My personal definition of "Insane" ...

"Ad-Jec-tive. One who decides to send out a personal resume for the purpose of securing a position as Sr. Pastor of a church. Adjectives are often added to a verb to show action such as, "The man was GROWING progressively more insane with the reciept of every letter inquiring about his resume."

I must be seriously mentally ill. If I am not ... I will be by this time next month.

Being a pastor generally means that you believe in a "Higher Being." This Higher Being is most often referred to as "God." I believe that He sent His Son, Jesus, to hang on a horrible cross of execution to offer a sacrifice for the sins of people like me. God is large and in charge. It is also my personal belief that God often gets the giggles. I think it happens everytime He watches me try to figure out precisely what He wants me to do. Three weeks ago I asked God for a favor. I asked Him to please tell me by the NEXT week one of three things.

A) Where do you want me relocate to on my next ministry assignment.

B) Do you want me to forget ministry for a while, maybe a year, and just take some time doing something else. ANYTHING ELSE. Things that don't make me want to beat my head against brick walls several times each week. Things that require little skill and even less thought.

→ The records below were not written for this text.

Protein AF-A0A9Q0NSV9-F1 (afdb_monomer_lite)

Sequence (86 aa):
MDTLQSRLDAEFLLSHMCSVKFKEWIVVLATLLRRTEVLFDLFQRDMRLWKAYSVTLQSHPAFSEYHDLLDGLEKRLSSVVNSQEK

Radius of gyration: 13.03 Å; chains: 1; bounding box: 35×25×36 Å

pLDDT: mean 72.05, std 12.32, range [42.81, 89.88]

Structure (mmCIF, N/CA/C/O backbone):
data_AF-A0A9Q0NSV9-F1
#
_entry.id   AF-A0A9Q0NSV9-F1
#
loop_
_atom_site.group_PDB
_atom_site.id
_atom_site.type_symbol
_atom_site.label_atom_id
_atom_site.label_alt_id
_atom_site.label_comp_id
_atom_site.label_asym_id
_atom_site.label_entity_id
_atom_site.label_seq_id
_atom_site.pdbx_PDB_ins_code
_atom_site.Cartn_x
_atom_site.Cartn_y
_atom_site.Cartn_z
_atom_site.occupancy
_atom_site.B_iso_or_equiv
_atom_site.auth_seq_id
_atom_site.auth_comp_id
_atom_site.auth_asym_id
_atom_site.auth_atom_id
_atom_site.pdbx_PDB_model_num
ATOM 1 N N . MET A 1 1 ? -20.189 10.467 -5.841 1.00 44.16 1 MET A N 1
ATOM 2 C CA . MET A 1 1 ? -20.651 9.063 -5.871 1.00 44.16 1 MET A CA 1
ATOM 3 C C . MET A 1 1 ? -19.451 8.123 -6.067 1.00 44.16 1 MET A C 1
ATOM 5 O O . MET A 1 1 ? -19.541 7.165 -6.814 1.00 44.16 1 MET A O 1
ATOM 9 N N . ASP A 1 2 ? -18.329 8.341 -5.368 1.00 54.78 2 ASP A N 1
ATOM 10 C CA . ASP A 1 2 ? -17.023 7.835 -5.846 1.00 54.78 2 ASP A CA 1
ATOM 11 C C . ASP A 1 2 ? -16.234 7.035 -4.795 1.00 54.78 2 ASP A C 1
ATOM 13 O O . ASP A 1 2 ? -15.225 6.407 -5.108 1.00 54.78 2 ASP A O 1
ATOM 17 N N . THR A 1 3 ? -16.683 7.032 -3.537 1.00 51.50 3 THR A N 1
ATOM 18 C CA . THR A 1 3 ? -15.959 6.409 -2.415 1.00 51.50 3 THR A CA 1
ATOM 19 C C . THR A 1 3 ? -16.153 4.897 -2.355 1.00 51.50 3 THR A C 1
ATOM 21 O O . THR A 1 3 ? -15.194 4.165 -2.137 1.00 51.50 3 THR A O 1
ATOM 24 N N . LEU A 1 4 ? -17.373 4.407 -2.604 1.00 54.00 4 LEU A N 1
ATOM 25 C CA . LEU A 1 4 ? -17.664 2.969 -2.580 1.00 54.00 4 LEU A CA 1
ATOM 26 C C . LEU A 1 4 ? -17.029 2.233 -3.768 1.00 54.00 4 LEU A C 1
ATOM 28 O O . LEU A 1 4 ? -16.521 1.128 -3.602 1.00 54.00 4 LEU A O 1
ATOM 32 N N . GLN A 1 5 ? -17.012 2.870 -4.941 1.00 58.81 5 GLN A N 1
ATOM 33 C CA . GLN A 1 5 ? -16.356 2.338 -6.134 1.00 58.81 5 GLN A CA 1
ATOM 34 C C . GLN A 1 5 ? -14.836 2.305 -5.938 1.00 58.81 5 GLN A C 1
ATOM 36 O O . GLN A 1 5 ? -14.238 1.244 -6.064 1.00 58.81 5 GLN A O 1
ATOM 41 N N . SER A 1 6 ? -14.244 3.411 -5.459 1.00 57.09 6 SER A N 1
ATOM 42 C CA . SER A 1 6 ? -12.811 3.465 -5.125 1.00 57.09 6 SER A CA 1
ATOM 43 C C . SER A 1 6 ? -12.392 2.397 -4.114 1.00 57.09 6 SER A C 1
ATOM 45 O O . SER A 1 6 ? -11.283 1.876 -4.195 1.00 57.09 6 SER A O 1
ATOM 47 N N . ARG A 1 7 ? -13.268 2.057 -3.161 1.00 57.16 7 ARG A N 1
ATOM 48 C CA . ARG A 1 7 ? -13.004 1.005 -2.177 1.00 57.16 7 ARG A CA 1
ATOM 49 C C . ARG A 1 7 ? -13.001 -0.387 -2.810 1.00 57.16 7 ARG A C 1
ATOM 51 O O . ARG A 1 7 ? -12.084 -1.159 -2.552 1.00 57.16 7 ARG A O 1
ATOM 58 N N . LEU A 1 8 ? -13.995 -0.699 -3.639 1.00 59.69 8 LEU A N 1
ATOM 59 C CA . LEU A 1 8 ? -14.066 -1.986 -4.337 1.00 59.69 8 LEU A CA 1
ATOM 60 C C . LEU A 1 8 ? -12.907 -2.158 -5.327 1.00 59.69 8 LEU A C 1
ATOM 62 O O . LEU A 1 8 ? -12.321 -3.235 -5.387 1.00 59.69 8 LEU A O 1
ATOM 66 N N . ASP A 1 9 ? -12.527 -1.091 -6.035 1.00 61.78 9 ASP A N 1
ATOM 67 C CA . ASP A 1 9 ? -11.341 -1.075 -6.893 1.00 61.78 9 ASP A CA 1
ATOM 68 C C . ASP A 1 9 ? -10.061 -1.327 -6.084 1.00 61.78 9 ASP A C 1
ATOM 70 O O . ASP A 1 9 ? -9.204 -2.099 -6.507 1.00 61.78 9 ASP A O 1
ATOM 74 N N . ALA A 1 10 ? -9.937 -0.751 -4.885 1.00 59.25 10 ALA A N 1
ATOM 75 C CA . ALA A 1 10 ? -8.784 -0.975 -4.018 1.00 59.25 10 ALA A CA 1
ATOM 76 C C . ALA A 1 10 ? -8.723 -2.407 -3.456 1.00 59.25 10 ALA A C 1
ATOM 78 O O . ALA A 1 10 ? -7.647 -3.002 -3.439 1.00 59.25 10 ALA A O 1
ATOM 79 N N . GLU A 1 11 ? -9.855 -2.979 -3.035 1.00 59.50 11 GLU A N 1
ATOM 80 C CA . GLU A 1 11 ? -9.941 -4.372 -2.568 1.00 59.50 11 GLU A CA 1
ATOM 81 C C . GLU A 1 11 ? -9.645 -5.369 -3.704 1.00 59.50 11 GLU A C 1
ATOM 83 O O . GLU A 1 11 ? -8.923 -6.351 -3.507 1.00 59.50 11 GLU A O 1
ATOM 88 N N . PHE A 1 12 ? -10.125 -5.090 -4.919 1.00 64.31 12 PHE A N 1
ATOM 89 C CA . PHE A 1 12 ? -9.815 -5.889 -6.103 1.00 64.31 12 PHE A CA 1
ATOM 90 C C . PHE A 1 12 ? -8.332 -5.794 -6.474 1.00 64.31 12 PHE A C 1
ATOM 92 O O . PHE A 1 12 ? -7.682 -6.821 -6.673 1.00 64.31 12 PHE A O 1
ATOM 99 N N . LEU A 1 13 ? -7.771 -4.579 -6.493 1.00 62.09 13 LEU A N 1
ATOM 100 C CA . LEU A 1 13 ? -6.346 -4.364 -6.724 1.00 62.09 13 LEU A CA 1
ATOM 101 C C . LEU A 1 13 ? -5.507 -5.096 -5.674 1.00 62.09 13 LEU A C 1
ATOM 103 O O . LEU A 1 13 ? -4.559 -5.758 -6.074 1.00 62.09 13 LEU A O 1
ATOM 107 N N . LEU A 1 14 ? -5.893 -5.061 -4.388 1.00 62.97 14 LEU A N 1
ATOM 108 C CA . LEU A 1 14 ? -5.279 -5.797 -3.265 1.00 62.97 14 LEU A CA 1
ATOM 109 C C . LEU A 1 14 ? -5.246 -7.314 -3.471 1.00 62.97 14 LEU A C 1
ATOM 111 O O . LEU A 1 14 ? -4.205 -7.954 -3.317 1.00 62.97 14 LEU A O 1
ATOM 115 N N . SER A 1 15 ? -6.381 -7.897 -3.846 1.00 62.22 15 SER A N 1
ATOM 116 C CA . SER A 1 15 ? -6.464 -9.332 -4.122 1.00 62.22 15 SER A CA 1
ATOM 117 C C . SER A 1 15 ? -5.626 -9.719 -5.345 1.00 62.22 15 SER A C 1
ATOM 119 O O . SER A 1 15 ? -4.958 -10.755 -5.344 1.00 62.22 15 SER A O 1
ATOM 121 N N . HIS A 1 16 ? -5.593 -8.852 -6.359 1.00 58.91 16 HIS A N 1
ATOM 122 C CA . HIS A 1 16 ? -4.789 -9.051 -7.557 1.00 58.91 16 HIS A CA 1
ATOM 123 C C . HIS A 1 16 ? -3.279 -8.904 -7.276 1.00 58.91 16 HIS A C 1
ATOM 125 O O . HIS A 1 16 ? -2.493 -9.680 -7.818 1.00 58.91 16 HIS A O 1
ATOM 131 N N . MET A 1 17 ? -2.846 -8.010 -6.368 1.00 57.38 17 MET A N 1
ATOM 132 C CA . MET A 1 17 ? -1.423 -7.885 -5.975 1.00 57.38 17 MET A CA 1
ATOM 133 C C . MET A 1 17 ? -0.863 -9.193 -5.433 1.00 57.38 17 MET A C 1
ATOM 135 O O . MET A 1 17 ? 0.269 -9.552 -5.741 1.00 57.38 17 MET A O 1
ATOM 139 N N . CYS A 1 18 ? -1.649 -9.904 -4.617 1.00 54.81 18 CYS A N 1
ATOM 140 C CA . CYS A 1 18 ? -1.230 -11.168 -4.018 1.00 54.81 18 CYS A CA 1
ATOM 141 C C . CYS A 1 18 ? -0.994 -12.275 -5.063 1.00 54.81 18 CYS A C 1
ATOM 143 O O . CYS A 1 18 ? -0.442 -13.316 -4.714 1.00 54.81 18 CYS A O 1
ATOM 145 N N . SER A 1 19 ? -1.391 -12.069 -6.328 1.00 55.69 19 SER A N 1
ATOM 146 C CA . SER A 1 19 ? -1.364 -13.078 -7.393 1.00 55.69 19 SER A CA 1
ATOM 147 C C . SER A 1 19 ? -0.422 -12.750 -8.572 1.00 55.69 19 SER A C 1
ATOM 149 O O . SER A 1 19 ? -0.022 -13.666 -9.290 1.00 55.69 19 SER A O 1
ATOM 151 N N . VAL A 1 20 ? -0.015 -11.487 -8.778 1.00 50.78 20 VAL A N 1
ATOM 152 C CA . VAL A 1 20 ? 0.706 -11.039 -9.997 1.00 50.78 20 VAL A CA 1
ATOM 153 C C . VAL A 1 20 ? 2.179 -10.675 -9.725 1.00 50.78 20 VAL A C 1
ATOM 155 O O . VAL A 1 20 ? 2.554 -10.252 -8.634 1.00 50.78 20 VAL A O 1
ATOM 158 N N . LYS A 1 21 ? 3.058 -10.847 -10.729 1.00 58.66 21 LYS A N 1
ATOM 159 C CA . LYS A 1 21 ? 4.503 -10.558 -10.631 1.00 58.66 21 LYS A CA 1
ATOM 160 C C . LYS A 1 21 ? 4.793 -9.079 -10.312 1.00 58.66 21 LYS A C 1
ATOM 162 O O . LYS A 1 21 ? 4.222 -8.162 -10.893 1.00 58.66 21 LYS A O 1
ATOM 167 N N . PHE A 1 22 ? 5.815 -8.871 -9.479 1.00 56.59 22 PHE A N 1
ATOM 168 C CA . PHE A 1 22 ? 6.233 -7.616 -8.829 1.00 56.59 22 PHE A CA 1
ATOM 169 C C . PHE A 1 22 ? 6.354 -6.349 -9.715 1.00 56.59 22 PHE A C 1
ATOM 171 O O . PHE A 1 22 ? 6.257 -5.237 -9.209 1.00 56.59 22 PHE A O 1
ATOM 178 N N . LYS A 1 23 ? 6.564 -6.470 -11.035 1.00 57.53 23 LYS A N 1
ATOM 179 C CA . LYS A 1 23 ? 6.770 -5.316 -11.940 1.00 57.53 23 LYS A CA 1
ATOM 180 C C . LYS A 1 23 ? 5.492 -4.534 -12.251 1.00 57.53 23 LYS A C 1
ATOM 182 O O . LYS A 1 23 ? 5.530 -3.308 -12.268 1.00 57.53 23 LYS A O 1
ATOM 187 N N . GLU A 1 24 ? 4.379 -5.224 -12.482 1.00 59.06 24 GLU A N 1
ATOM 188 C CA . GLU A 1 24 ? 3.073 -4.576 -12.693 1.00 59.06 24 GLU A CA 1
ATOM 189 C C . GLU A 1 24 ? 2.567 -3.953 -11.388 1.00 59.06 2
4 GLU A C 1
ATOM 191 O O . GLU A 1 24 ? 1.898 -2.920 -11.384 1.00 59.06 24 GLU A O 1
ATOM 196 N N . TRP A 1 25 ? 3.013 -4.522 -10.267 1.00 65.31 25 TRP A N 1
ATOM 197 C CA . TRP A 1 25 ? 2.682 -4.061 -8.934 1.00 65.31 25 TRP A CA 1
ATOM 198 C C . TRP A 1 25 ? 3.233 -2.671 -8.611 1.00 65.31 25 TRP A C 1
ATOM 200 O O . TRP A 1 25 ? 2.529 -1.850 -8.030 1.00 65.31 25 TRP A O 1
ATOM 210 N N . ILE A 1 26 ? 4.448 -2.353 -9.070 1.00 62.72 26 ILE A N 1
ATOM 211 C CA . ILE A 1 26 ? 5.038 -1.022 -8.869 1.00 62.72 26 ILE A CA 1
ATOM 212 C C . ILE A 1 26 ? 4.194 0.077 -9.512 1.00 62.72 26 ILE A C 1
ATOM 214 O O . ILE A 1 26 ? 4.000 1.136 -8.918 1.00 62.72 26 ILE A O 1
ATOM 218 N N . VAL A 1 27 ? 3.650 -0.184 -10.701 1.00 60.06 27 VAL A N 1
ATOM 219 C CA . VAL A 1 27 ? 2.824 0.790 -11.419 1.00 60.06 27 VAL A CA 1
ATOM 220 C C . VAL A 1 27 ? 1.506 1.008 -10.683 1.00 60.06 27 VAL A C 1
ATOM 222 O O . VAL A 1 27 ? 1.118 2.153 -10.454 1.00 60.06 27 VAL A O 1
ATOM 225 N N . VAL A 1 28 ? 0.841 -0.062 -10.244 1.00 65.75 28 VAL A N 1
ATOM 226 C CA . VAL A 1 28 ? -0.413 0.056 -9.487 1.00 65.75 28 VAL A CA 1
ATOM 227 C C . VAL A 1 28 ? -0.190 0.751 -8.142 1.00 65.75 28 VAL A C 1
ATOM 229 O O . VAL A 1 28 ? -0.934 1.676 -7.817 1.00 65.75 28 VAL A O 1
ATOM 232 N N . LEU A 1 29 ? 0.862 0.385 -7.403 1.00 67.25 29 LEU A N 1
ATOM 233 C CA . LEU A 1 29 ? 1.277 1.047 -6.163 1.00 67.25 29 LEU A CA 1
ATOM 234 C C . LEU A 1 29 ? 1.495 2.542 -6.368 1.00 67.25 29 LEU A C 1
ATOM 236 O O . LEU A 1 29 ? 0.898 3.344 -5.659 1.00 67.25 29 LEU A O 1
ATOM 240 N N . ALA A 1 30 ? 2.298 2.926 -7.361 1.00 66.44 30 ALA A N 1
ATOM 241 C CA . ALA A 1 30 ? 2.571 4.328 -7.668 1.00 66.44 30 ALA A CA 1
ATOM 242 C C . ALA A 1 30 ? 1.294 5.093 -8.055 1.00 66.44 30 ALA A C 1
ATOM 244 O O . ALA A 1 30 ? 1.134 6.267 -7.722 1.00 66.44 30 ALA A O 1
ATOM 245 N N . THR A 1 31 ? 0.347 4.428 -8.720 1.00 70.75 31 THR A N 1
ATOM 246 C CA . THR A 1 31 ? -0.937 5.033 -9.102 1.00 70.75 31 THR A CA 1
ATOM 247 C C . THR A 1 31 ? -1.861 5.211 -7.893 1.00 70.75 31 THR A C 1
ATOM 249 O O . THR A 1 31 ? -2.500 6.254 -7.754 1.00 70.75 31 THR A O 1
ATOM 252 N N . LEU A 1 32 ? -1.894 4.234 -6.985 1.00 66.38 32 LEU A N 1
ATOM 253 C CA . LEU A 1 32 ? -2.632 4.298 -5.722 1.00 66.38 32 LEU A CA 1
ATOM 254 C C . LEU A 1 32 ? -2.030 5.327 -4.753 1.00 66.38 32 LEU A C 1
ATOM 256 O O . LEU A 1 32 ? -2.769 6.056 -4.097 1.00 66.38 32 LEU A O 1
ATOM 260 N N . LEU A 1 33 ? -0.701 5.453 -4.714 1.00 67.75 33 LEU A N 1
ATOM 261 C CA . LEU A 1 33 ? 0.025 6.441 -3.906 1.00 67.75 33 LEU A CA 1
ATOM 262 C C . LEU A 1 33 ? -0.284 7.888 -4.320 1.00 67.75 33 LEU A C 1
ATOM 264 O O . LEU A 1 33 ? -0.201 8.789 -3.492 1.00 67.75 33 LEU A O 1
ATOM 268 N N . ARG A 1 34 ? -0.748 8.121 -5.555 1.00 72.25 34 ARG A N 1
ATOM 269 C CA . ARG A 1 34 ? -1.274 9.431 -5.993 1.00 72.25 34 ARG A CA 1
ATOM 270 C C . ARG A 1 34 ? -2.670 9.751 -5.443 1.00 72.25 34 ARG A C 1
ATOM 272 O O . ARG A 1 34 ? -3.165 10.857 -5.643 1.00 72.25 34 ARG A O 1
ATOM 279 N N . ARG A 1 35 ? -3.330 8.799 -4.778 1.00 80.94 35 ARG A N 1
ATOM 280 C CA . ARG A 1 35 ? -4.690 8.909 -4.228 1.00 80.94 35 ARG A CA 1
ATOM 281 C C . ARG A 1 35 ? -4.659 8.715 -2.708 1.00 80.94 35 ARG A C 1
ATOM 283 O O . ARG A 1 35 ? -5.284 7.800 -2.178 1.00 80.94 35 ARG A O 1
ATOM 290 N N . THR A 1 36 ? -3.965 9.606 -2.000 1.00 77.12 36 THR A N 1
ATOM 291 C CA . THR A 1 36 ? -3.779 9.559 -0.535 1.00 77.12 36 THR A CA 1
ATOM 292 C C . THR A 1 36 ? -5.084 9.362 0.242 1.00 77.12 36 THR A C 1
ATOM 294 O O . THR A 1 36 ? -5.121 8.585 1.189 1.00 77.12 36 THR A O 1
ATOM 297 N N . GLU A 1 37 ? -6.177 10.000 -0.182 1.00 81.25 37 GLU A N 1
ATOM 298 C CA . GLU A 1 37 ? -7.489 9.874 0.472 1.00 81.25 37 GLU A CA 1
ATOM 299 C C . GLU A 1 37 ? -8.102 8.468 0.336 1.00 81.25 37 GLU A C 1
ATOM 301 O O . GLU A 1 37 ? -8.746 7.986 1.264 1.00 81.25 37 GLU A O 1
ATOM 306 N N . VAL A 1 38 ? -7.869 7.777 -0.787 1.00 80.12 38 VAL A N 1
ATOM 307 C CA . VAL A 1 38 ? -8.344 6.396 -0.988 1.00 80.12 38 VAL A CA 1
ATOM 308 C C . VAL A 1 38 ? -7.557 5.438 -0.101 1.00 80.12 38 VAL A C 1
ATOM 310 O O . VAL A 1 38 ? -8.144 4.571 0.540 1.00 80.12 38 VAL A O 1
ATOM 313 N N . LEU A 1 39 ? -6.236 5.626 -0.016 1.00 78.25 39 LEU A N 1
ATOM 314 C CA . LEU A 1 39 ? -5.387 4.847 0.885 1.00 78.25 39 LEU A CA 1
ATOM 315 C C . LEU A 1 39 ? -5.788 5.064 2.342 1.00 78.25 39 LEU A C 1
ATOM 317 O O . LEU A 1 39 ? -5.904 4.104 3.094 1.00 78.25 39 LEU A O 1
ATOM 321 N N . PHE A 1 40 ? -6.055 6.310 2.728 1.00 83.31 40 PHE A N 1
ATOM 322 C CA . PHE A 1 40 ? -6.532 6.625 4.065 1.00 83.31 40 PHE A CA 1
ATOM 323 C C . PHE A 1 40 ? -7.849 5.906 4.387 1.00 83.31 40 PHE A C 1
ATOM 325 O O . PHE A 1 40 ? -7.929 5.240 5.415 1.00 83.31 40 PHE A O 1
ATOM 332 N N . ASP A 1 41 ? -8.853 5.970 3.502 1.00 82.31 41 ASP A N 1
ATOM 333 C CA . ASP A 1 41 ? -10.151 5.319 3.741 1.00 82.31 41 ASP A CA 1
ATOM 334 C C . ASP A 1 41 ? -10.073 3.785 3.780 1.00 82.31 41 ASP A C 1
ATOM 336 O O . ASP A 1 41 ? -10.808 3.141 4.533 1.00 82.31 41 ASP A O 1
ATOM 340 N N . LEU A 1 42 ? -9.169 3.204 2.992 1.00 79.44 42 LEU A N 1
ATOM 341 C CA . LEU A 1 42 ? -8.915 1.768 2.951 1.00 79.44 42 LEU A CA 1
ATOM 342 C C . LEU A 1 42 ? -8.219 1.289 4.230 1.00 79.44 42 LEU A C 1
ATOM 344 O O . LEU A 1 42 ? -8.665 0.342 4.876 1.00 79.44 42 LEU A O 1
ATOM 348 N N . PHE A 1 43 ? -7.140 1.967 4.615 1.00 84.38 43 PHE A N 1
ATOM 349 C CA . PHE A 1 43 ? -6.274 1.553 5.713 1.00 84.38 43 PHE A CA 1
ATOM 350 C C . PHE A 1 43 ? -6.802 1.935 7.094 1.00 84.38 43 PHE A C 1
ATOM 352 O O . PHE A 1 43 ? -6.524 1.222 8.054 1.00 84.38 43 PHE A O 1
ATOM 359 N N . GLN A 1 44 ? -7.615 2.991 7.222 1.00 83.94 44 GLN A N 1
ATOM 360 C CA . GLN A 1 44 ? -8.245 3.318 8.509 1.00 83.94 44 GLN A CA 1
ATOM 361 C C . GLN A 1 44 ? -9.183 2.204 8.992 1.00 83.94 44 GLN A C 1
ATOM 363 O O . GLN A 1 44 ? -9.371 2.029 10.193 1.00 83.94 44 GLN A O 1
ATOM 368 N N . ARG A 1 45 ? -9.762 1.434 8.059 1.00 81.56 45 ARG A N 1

C) Give me peace knowing that I am doing exactly what you want me to do right now ... rest. The last few years have been long ones and the rest has been very healing. I mean, VERY HEALING. And maybe I am supposed to just keep doing that for a while longer.

I woke up the following Monday and, lo and behold ( <--- two biblical terms for the price of one!) I quickly realized that God had granted me my request. C! I had no stress, no anxiety, no sweat. God placed His Hand on my shoulder and whispered, "Chill." Or the theological equivelent of that. "C" stands for "chill."

All of that week He and I sat quietly just about every day. We spent time NOT talking. Just, you know ... being. I wondered things but decided not to ask them. He made His presence real. Tangible. But in a quiet way. My phone was quiet. My email box was quiet. Very little was going on.

And then came last week. To say that things changed would be cheating the week of its full glory. Everyday brought a new phone call, email or letter from a church that is looking for a pastor and wants to talk. Another one was added today. They say that war can be defined as long stretches of great boredom punctuated by bursts of sheer terror. That's another good definition for a "church search." Please do not misinterpret this and think I am complaining. No way! I am excited as I watch God play out his objectives for my life. It's just that we went from ... zero to 120 ... in about a day! In my experience God often works that way. Cool. His way is better than mine.

Who was the silent and semi-crazy guy that was one of the Marx Brothers? I think .... Harpo. Yeah, Harpo Marx. He never spoke and he played the harp. That is me. I am the Harpo Marx of the Christian church. I am spending a lot of time looking skyward, silently, reflectively, objectively. But I am not asking a lot of questions. I am just watching in patient awe as God works. I sit strumming the "harp" of my curiosity hoping that the tune of my heart brings Him joy. I am not bugging Him ... not harassing Him. He has given me peace. He really has. And yet He has my head spinning. I am mentally juggling a lot of places right now. Some near. Some not. A huge part of me cheers for near because my incredibly precious kids and granddaughter live close by. Only God is more important to me than they are. A smaller part of me cheers for far because ... well, let's just leave it at "because." That way nobody gets any arrows to shoot at anybody else. But sometimes far looks really good. Really good.

Still, it does not matter because I know that I don't get to choose. I only get to watch, wait, wonder ... and cheer. I figure that either way I win. Because winning (to me) means being in God's perfect will. Nothing less will do.

Harpo. That's me. You can learn a lot when you are silent.